- [The problem] Using the listing below, print exactly everything from the line with "ATOM 51 O O" down to the line with "ATOM 89 N N", both included, and nothing more.

- [Dataset content]
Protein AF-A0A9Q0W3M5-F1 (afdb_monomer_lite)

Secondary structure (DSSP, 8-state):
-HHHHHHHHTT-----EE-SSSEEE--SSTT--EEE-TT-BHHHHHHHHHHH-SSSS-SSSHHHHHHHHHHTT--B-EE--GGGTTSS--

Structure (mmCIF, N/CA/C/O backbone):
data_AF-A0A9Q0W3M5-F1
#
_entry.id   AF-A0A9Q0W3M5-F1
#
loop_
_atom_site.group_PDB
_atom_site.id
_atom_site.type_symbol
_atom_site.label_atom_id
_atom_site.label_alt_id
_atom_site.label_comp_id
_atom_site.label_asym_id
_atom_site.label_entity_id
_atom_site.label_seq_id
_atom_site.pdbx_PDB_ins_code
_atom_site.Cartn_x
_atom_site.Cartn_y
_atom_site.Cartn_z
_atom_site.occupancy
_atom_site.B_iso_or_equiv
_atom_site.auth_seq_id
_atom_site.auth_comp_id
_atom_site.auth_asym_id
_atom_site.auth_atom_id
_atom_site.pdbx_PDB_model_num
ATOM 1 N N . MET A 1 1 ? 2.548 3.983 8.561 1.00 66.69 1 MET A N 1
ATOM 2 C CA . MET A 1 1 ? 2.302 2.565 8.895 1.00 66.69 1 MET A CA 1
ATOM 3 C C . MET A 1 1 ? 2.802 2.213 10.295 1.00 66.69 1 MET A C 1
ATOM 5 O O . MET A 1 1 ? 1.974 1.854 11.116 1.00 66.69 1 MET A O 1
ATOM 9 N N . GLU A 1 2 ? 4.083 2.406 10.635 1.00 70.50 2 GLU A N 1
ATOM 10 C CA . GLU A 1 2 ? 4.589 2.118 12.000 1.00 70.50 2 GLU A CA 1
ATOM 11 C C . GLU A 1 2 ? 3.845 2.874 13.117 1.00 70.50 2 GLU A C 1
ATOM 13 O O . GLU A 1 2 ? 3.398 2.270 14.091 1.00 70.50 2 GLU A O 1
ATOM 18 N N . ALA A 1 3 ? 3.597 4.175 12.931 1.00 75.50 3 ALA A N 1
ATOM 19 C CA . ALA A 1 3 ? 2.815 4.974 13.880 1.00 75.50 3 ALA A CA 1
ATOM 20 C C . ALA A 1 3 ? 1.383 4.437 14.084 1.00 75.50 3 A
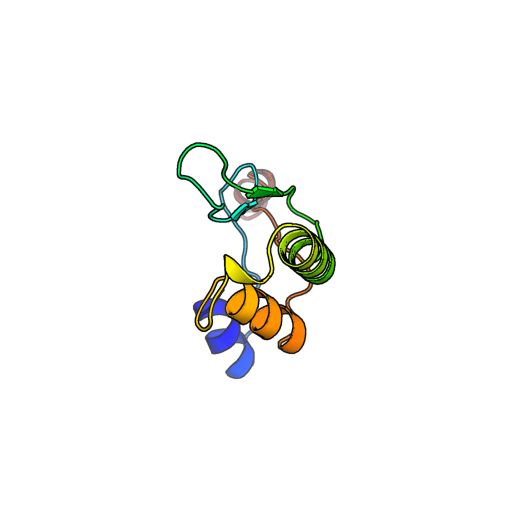LA A C 1
ATOM 22 O O . ALA A 1 3 ? 0.884 4.419 15.205 1.00 75.50 3 ALA A O 1
ATOM 23 N N . HIS A 1 4 ? 0.741 3.939 13.020 1.00 76.38 4 HIS A N 1
ATOM 24 C CA . HIS A 1 4 ? -0.589 3.329 13.105 1.00 76.38 4 HIS A CA 1
ATOM 25 C C . HIS A 1 4 ? -0.557 2.060 13.960 1.00 76.38 4 HIS A C 1
ATOM 27 O O . HIS A 1 4 ? -1.400 1.894 14.835 1.00 76.38 4 HIS A O 1
ATOM 33 N N . SER A 1 5 ? 0.445 1.192 13.767 1.00 69.06 5 SER A N 1
ATOM 34 C CA . SER A 1 5 ? 0.572 -0.026 14.573 1.00 69.06 5 SER A CA 1
ATOM 35 C C . SER A 1 5 ? 0.828 0.272 16.051 1.00 69.06 5 SER A C 1
ATOM 37 O O . SER A 1 5 ? 0.324 -0.462 16.900 1.00 69.06 5 SER A O 1
ATOM 39 N N . LEU A 1 6 ? 1.605 1.312 16.362 1.00 80.31 6 LEU A N 1
ATOM 40 C CA . LEU A 1 6 ? 1.836 1.758 17.737 1.00 80.31 6 LEU A CA 1
ATOM 41 C C . LEU A 1 6 ? 0.538 2.251 18.381 1.00 80.31 6 LEU A C 1
ATOM 43 O O . LEU A 1 6 ? 0.151 1.751 19.434 1.00 80.31 6 LEU A O 1
ATOM 47 N N . LEU A 1 7 ? -0.170 3.171 17.728 1.00 80.44 7 LEU A N 1
ATOM 48 C CA . LEU A 1 7 ? -1.396 3.753 18.275 1.00 80.44 7 LEU A CA 1
ATOM 49 C C . LEU A 1 7 ? -2.520 2.717 18.415 1.00 80.44 7 LEU A C 1
ATOM 51 O O . LEU A 1 7 ? -3.202 2.686 19.438 1.00 80.44 7 LEU A O 1
ATOM 55 N N . LYS A 1 8 ? -2.653 1.801 17.449 1.00 78.19 8 LYS A N 1
ATOM 56 C CA . LYS A 1 8 ? -3.647 0.722 17.512 1.00 78.19 8 LYS A CA 1
ATOM 57 C C . LYS A 1 8 ? -3.357 -0.272 18.635 1.00 78.19 8 LYS A C 1
ATOM 59 O O . LYS A 1 8 ? -4.279 -0.722 19.307 1.00 78.19 8 LYS A O 1
ATOM 64 N N . ARG A 1 9 ? -2.077 -0.562 18.913 1.00 80.38 9 ARG A N 1
ATOM 65 C CA . ARG A 1 9 ? -1.670 -1.374 20.077 1.00 80.38 9 ARG A CA 1
ATOM 66 C C . ARG A 1 9 ? -2.039 -0.709 21.406 1.00 80.38 9 ARG A C 1
ATOM 68 O O . ARG A 1 9 ? -2.312 -1.411 22.373 1.00 80.38 9 ARG A O 1
ATOM 75 N N . HIS A 1 10 ? -2.061 0.619 21.447 1.00 85.44 10 HIS A N 1
ATOM 76 C CA . HIS A 1 10 ? -2.504 1.390 22.607 1.00 85.44 10 HIS A CA 1
ATOM 77 C C . HIS A 1 10 ? -4.032 1.570 22.689 1.00 85.44 10 HIS A C 1
ATOM 79 O O . HIS A 1 10 ? -4.505 2.244 23.597 1.00 85.44 10 HIS A O 1
ATOM 85 N N . GLY A 1 11 ? -4.806 0.946 21.791 1.00 83.50 11 GLY A N 1
ATOM 86 C CA . GLY A 1 11 ? -6.271 0.952 21.834 1.00 83.50 11 GLY A CA 1
ATOM 87 C C . GLY A 1 11 ? -6.928 2.175 21.195 1.00 83.50 11 GLY A C 1
ATOM 88 O O . GLY A 1 11 ? -8.127 2.371 21.366 1.00 83.50 11 GLY A O 1
ATOM 89 N N . PHE A 1 12 ? -6.175 2.991 20.455 1.00 79.94 12 PHE A N 1
ATOM 90 C CA . PHE A 1 12 ? -6.742 4.112 19.710 1.00 79.94 12 PHE A CA 1
ATOM 91 C C . PHE A 1 12 ? -7.326 3.641 18.374 1.00 79.94 12 PHE A C 1
ATOM 93 O O . PHE A 1 12 ? -6.704 2.846 17.660 1.00 79.94 12 PHE A O 1
ATOM 100 N N . ASP A 1 13 ? -8.496 4.175 18.014 1.00 76.94 13 ASP A N 1
ATOM 101 C CA . ASP A 1 13 ? -9.038 4.029 16.667 1.00 76.94 13 ASP A CA 1
ATOM 102 C C . ASP A 1 13 ? -8.282 4.966 15.722 1.00 76.94 13 ASP A C 1
ATOM 104 O O . ASP A 1 13 ? -8.434 6.187 15.746 1.00 76.94 13 ASP A O 1
ATOM 108 N N . VAL A 1 14 ? -7.372 4.386 14.947 1.00 73.06 14 VAL A N 1
ATOM 109 C CA . VAL A 1 14 ? -6.499 5.116 14.033 1.00 73.06 14 VAL A CA 1
ATOM 110 C C . VAL A 1 14 ? -6.651 4.506 12.661 1.00 73.06 14 VAL A C 1
ATOM 112 O O . VAL A 1 14 ? -6.642 3.288 1
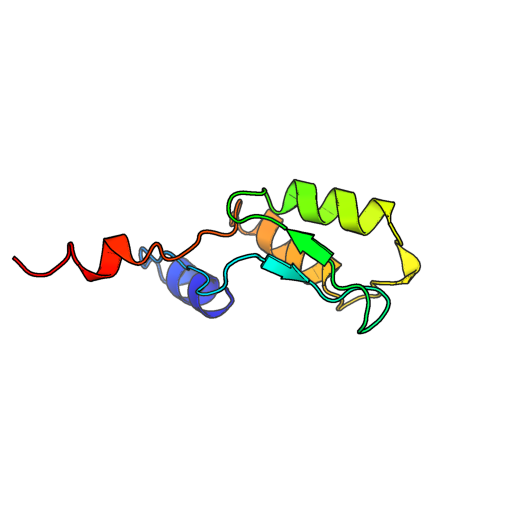2.516 1.00 73.06 14 VAL A O 1
ATOM 115 N N . SER A 1 15 ? -6.720 5.365 11.651 1.00 74.12 15 SER A N 1
ATOM 116 C CA . SER A 1 15 ? -6.648 5.004 10.238 1.00 74.12 15 SER A CA 1
ATOM 117 C C . SER A 1 15 ? -5.437 5.697 9.624 1.00 74.12 15 SER A C 1
ATOM 119 O O . SER A 1 15 ? -5.086 6.808 10.019 1.00 74.12 15 SER A O 1
ATOM 121 N N . SER A 1 16 ? -4.731 5.024 8.717 1.00 69.69 16 SER A N 1
ATOM 122 C CA . SER A 1 16 ? -3.542 5.589 8.076 1.00 69.69 16 SER A CA 1
ATOM 123 C C . SER A 1 16 ? -3.710 5.627 6.578 1.00 69.69 16 SER A C 1
ATOM 125 O O . SER A 1 16 ? -4.024 4.609 5.971 1.00 69.69 16 SER A O 1
ATOM 127 N N . TYR A 1 17 ? -3.400 6.778 6.000 1.00 77.19 17 TYR A N 1
ATOM 128 C CA . TYR A 1 17 ? -3.636 7.038 4.596 1.00 77.19 17 TYR A CA 1
ATOM 129 C C . TYR A 1 17 ? -2.367 7.528 3.902 1.00 77.19 17 TYR A C 1
ATOM 131 O O . TYR A 1 17 ? -1.547 8.234 4.493 1.00 77.19 17 TYR A O 1
ATOM 139 N N . GLY A 1 18 ? -2.213 7.163 2.632 1.00 74.19 18 GLY A N 1
ATOM 140 C CA . GLY A 1 18 ? -1.183 7.704 1.752 1.00 74.19 18 GLY A CA 1
ATOM 141 C C . GLY A 1 18 ? -1.654 8.970 1.036 1.00 74.19 18 GLY A C 1
ATOM 142 O O . GLY A 1 18 ? -2.805 9.061 0.611 1.00 74.19 18 GLY A O 1
ATOM 143 N N . THR A 1 19 ? -0.750 9.934 0.858 1.00 75.31 19 THR A N 1
ATOM 144 C CA . THR A 1 19 ? -0.971 11.151 0.050 1.00 75.31 19 THR A CA 1
ATOM 145 C C . THR A 1 19 ? -0.590 10.976 -1.423 1.00 75.31 19 THR A C 1
ATOM 147 O O . THR A 1 19 ? -0.882 11.839 -2.247 1.00 75.31 19 THR A O 1
ATOM 150 N N . GLY A 1 20 ? 0.064 9.864 -1.775 1.00 74.50 20 GLY A N 1
ATOM 151 C CA . GLY A 1 20 ? 0.436 9.561 -3.155 1.00 74.50 20 GLY A CA 1
ATOM 152 C C . GLY A 1 20 ? -0.775 9.366 -4.074 1.00 74.50 20 GLY A C 1
ATOM 153 O O . GLY A 1 20 ? -1.908 9.197 -3.624 1.00 74.50 20 GLY A O 1
ATOM 154 N N . SER A 1 21 ? -0.528 9.365 -5.385 1.00 76.81 21 SER A N 1
ATOM 155 C CA . SER A 1 21 ? -1.518 8.938 -6.390 1.00 76.81 21 SER A CA 1
ATOM 156 C C 
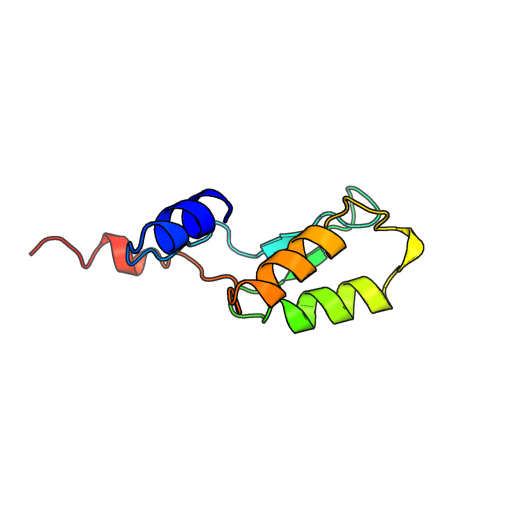. SER A 1 21 ? -1.578 7.416 -6.521 1.00 76.81 21 SER A C 1
ATOM 158 O O . SER A 1 21 ? -2.654 6.871 -6.721 1.00 76.81 21 SER A O 1
ATOM 160 N N . HIS A 1 22 ? -0.438 6.747 -6.307 1.00 80.56 22 HIS A N 1
ATOM 161 C CA . HIS A 1 22 ? -0.283 5.291 -6.328 1.00 80.56 22 HIS A CA 1
ATOM 162 C C . HIS A 1 22 ? 0.704 4.846 -5.240 1.00 80.56 22 HIS A C 1
ATOM 164 O O . HIS A 1 22 ? 1.563 5.631 -4.817 1.00 80.56 22 HIS A O 1
ATOM 170 N N . VAL A 1 23 ?
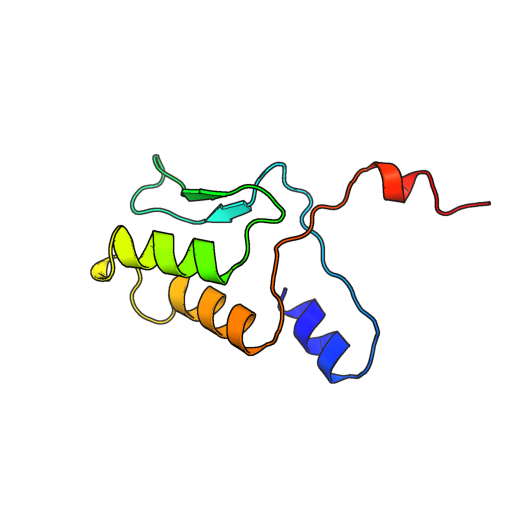 0.617 3.585 -4.820 1.00 81.75 23 VAL A N 1
ATOM 171 C CA . VAL A 1 23 ? 1.598 2.946 -3.938 1.00 81.75 23 VAL A CA 1
ATOM 172 C C . VAL A 1 23 ? 2.820 2.588 -4.775 1.00 81.75 23 VAL A C 1
ATOM 174 O O . VAL A 1 23 ? 2.737 1.774 -5.690 1.00 81.75 23 VAL A O 1
ATOM 177 N N . LYS A 1 24 ? 3.960 3.211 -4.476 1.00 82.31 24 LYS A N 1
ATOM 178 C CA . LYS A 1 24 ? 5.226 2.941 -5.164 1.00 82.31 24 LYS A CA 1
ATOM 179 C C . LYS A 1 24 ? 6.123 2.111 -4.264 1.00 82.31 24 LYS A C 1
ATOM 181 O O . LYS A 1 24 ? 6.437 2.519 -3.149 1.00 82.31 24 LYS A O 1
ATOM 186 N N . LEU A 1 25 ? 6.538 0.968 -4.775 1.00 81.31 25 LEU A N 1
ATOM 187 C CA . LEU A 1 25 ? 7.448 0.041 -4.137 1.00 81.31 25 LEU A CA 1
ATOM 188 C C . LEU A 1 25 ? 8.771 0.023 -4.920 1.00 81.31 25 LEU A C 1
ATOM 190 O O . LEU A 1 25 ? 8.748 0.055 -6.155 1.00 81.31 25 LEU A O 1
ATOM 194 N N . PRO A 1 26 ? 9.929 -0.009 -4.238 1.00 78.19 26 PRO A N 1
ATOM 195 C CA . PRO A 1 26 ? 11.215 -0.123 -4.913 1.00 78.19 26 PRO A CA 1
ATOM 196 C C . PRO A 1 26 ? 11.262 -1.420 -5.733 1.00 78.19 26 PRO A C 1
ATOM 198 O O . PRO A 1 26 ? 10.900 -2.500 -5.251 1.00 78.19 26 PRO A O 1
ATOM 201 N N . GLY A 1 27 ? 11.650 -1.289 -6.999 1.00 77.19 27 GLY A N 1
ATOM 202 C CA . GLY A 1 27 ? 11.886 -2.411 -7.902 1.00 77.19 27 GLY A CA 1
ATOM 203 C C . GLY A 1 27 ? 13.376 -2.723 -8.063 1.00 77.19 27 GLY A C 1
ATOM 204 O O . GLY A 1 27 ? 14.201 -2.126 -7.367 1.00 77.19 27 GLY A O 1
ATOM 205 N N . PRO A 1 28 ? 13.731 -3.634 -8.986 1.00 69.88 28 PRO A N 1
ATOM 206 C CA . PRO A 1 28 ? 15.114 -4.068 -9.220 1.00 69.88 28 PRO A CA 1
ATOM 207 C C . PRO A 1 28 ? 16.045 -2.948 -9.666 1.00 69.88 28 PRO A C 1
ATOM 209 O O . PRO A 1 28 ? 17.262 -3.046 -9.546 1.00 69.88 28 PRO A O 1
ATOM 212 N N . SER A 1 29 ? 15.481 -1.875 -10.206 1.00 72.38 29 SER A N 1
ATOM 213 C CA . SER A 1 29 ? 16.225 -0.734 -10.704 1.00 72.38 29 SER A CA 1
ATOM 214 C C . SER A 1 29 ? 15.462 0.553 -10.429 1.00 72.38 29 SER A C 1
ATOM 216 O O . SER A 1 29 ? 14.233 0.574 -10.407 1.00 72.38 29 SER A O 1
ATOM 218 N N . LEU A 1 30 ? 16.193 1.664 -10.297 1.00 68.62 30 LEU A N 1
ATOM 219 C CA . LEU A 1 30 ? 15.610 3.002 -10.118 1.00 68.62 30 LEU A CA 1
ATOM 220 C C . LEU A 1 30 ? 14.638 3.380 -11.255 1.00 68.62 30 LEU A C 1
ATOM 222 O O . LEU A 1 30 ? 13.738 4.193 -11.061 1.00 68.62 30 LEU A O 1
ATOM 226 N N . ARG A 1 31 ? 14.825 2.787 -12.441 1.00 74.50 31 ARG A N 1
ATOM 227 C CA . ARG A 1 31 ? 14.002 3.015 -13.636 1.00 74.50 31 ARG A CA 1
ATOM 228 C C . ARG A 1 31 ? 12.680 2.248 -13.636 1.00 74.50 31 ARG A C 1
ATOM 230 O O . ARG A 1 31 ? 11.758 2.677 -14.317 1.00 74.50 31 ARG A O 1
ATOM 237 N N . GLU A 1 32 ? 12.577 1.164 -12.871 1.00 78.31 32 GLU A N 1
ATOM 238 C CA . GLU A 1 32 ? 11.420 0.263 -12.889 1.00 78.31 32 GLU A CA 1
ATOM 239 C C . GLU A 1 32 ? 10.854 0.092 -11.472 1.00 78.31 32 GLU A C 1
ATOM 241 O O . GLU A 1 32 ? 11.012 -0.962 -10.853 1.00 78.31 32 GLU A O 1
ATOM 246 N N . PRO A 1 33 ? 10.224 1.138 -10.902 1.00 82.31 33 PRO A N 1
ATOM 247 C CA . PRO A 1 33 ? 9.514 1.008 -9.638 1.00 82.31 33 PRO A CA 1
ATOM 248 C C . PRO A 1 33 ? 8.246 0.167 -9.824 1.00 82.31 33 PRO A C 1
ATOM 250 O O . PRO A 1 33 ? 7.532 0.302 -10.817 1.00 82.31 33 PRO A O 1
ATOM 253 N N . ASN A 1 34 ? 7.910 -0.647 -8.826 1.00 83.38 34 ASN A N 1
ATOM 254 C CA . ASN A 1 34 ? 6.638 -1.358 -8.809 1.00 83.38 34 ASN A CA 1
ATOM 255 C C . ASN A 1 34 ? 5.538 -0.395 -8.349 1.00 83.38 34 ASN A C 1
ATOM 257 O O . ASN A 1 34 ? 5.583 0.120 -7.232 1.00 83.38 34 ASN A O 1
ATOM 261 N N . VAL A 1 35 ? 4.561 -0.129 -9.209 1.00 85.62 35 VAL A N 1
ATOM 262 C CA . VAL A 1 35 ? 3.457 0.793 -8.921 1.00 85.62 35 VAL A CA 1
ATOM 263 C C . VAL A 1 35 ? 2.166 -0.003 -8.780 1.00 85.62 35 VAL A C 1
ATOM 265 O O . VAL A 1 35 ? 1.846 -0.807 -9.649 1.00 85.62 35 VAL A O 1
ATOM 268 N N . TYR A 1 36 ? 1.433 0.234 -7.695 1.00 85.44 36 TYR A N 1
ATOM 269 C CA . TYR A 1 36 ? 0.148 -0.399 -7.409 1.00 85.44 36 TYR A CA 1
ATOM 270 C C . TYR A 1 36 ? -0.914 0.648 -7.081 1.00 85.44 36 TYR A C 1
ATOM 272 O O . TYR A 1 36 ? -0.621 1.684 -6.474 1.00 85.44 36 TYR A O 1
ATOM 280 N N . ASP A 1 37 ? -2.162 0.353 -7.428 1.00 83.25 37 ASP A N 1
ATOM 281 C CA . ASP A 1 37 ? -3.299 1.202 -7.085 1.00 83.25 37 ASP A CA 1
ATOM 282 C C . ASP A 1 37 ? -3.647 1.104 -5.595 1.00 83.25 37 ASP A C 1
ATOM 284 O O . ASP A 1 37 ? -3.521 0.044 -4.965 1.00 83.25 37 ASP A O 1
ATOM 288 N N . PHE A 1 38 ? -4.118 2.216 -5.024 1.00 79.31 38 PHE A N 1
ATOM 289 C CA . PHE A 1 38 ? -4.713 2.210 -3.686 1.00 79.31 38 PHE A CA 1
ATOM 290 C C . PHE A 1 38 ? -5.964 1.325 -3.671 1.00 79.31 38 PHE A C 1
ATOM 292 O O . PHE A 1 38 ? -6.740 1.323 -4.621 1.00 79.31 38 PHE A O 1
ATOM 299 N N . GLY A 1 39 ? -6.150 0.559 -2.596 1.00 77.44 39 GLY A N 1
ATOM 300 C CA . GLY A 1 39 ? -7.176 -0.487 -2.514 1.00 77.44 39 GLY A CA 1
ATOM 301 C C . GLY A 1 39 ? -6.721 -1.870 -2.994 1.00 77.44 39 GLY A C 1
ATOM 302 O O . GLY A 1 39 ? -7.422 -2.849 -2.748 1.00 77.44 39 GLY A O 1
ATOM 303 N N . THR A 1 40 ? -5.531 -2.001 -3.592 1.00 80.81 40 THR A N 1
ATOM 304 C CA . THR A 1 40 ? -4.944 -3.326 -3.849 1.00 80.81 40 THR A CA 1
ATOM 305 C C . THR A 1 40 ? -4.552 -3.973 -2.514 1.00 80.81 40 THR A C 1
ATOM 307 O O . THR A 1 40 ? -3.860 -3.336 -1.710 1.00 80.81 40 THR A O 1
ATOM 310 N N . PRO A 1 41 ? -4.965 -5.222 -2.233 1.00 82.75 41 PRO A N 1
ATOM 311 C CA . PRO A 1 41 ? -4.630 -5.865 -0.974 1.00 82.75 41 PRO A CA 1
ATOM 312 C C . PRO A 1 41 ? -3.135 -6.184 -0.882 1.00 82.75 41 PRO A C 1
ATOM 314 O O . PRO A 1 41 ? -2.524 -6.643 -1.851 1.00 82.75 41 PRO A O 1
ATOM 317 N N . TYR A 1 42 ? -2.546 -6.027 0.309 1.00 81.62 42 TYR A N 1
ATOM 318 C CA . TYR A 1 42 ? -1.116 -6.301 0.527 1.00 81.62 42 TYR A CA 1
ATOM 319 C C . TYR A 1 42 ? -0.732 -7.740 0.170 1.00 81.62 42 TYR A C 1
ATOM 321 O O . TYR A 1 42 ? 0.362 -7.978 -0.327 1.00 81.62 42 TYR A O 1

- [Written solution]
ATOM 51 O O . LEU A 1 7 ? -3.202 2.686 19.438 1.00 80.44 7 LEU A O 1
ATOM 55 N N . LYS A 1 8 ? -2.653 1.801 17.449 1.00 78.19 8 LYS A N 1
ATOM 56 C CA . LYS A 1 8 ? -3.647 0.722 17.512 1.00 78.19 8 LYS A CA 1
ATOM 57 C C . LYS A 1 8 ? -3.357 -0.272 18.635 1.00 78.19 8 LYS A C 1
ATOM 59 O O . LYS A 1 8 ? -4.279 -0.722 19.307 1.00 78.19 8 LYS A O 1
ATOM 64 N N . ARG A 1 9 ? -2.077 -0.562 18.913 1.00 80.38 9 ARG A N 1
ATOM 65 C CA . ARG A 1 9 ? -1.670 -1.374 20.077 1.00 80.38 9 ARG A CA 1
ATOM 66 C C . ARG A 1 9 ? -2.039 -0.709 21.406 1.00 80.38 9 ARG A C 1
ATOM 68 O O . ARG A 1 9 ? -2.312 -1.411 22.373 1.00 80.38 9 ARG A O 1
ATOM 75 N N . HIS A 1 10 ? -2.061 0.619 21.447 1.00 85.44 10 HIS A N 1
ATOM 76 C CA . HIS A 1 10 ? -2.504 1.390 22.607 1.00 85.44 10 HIS A CA 1
ATOM 77 C C . HIS A 1 10 ? -4.032 1.570 22.689 1.00 85.44 10 HIS A C 1
ATOM 79 O O . HIS A 1 10 ? -4.505 2.244 23.597 1.00 85.44 10 HIS A O 1
ATOM 85 N N . GLY A 1 11 ? -4.806 0.946 21.791 1.00 83.50 11 GLY A N 1
ATOM 86 C CA . GLY A 1 11 ? -6.271 0.952 21.834 1.00 83.50 11 GLY A CA 1
ATOM 87 C C . GLY A 1 11 ? -6.928 2.175 21.195 1.00 83.50 11 GLY A C 1
ATOM 88 O O . GLY A 1 11 ? -8.127 2.371 21.366 1.00 83.50 11 GLY A O 1
ATOM 89 N N . PHE A 1 12 ? -6.175 2.991 20.455 1.00 79.94 12 PHE A N 1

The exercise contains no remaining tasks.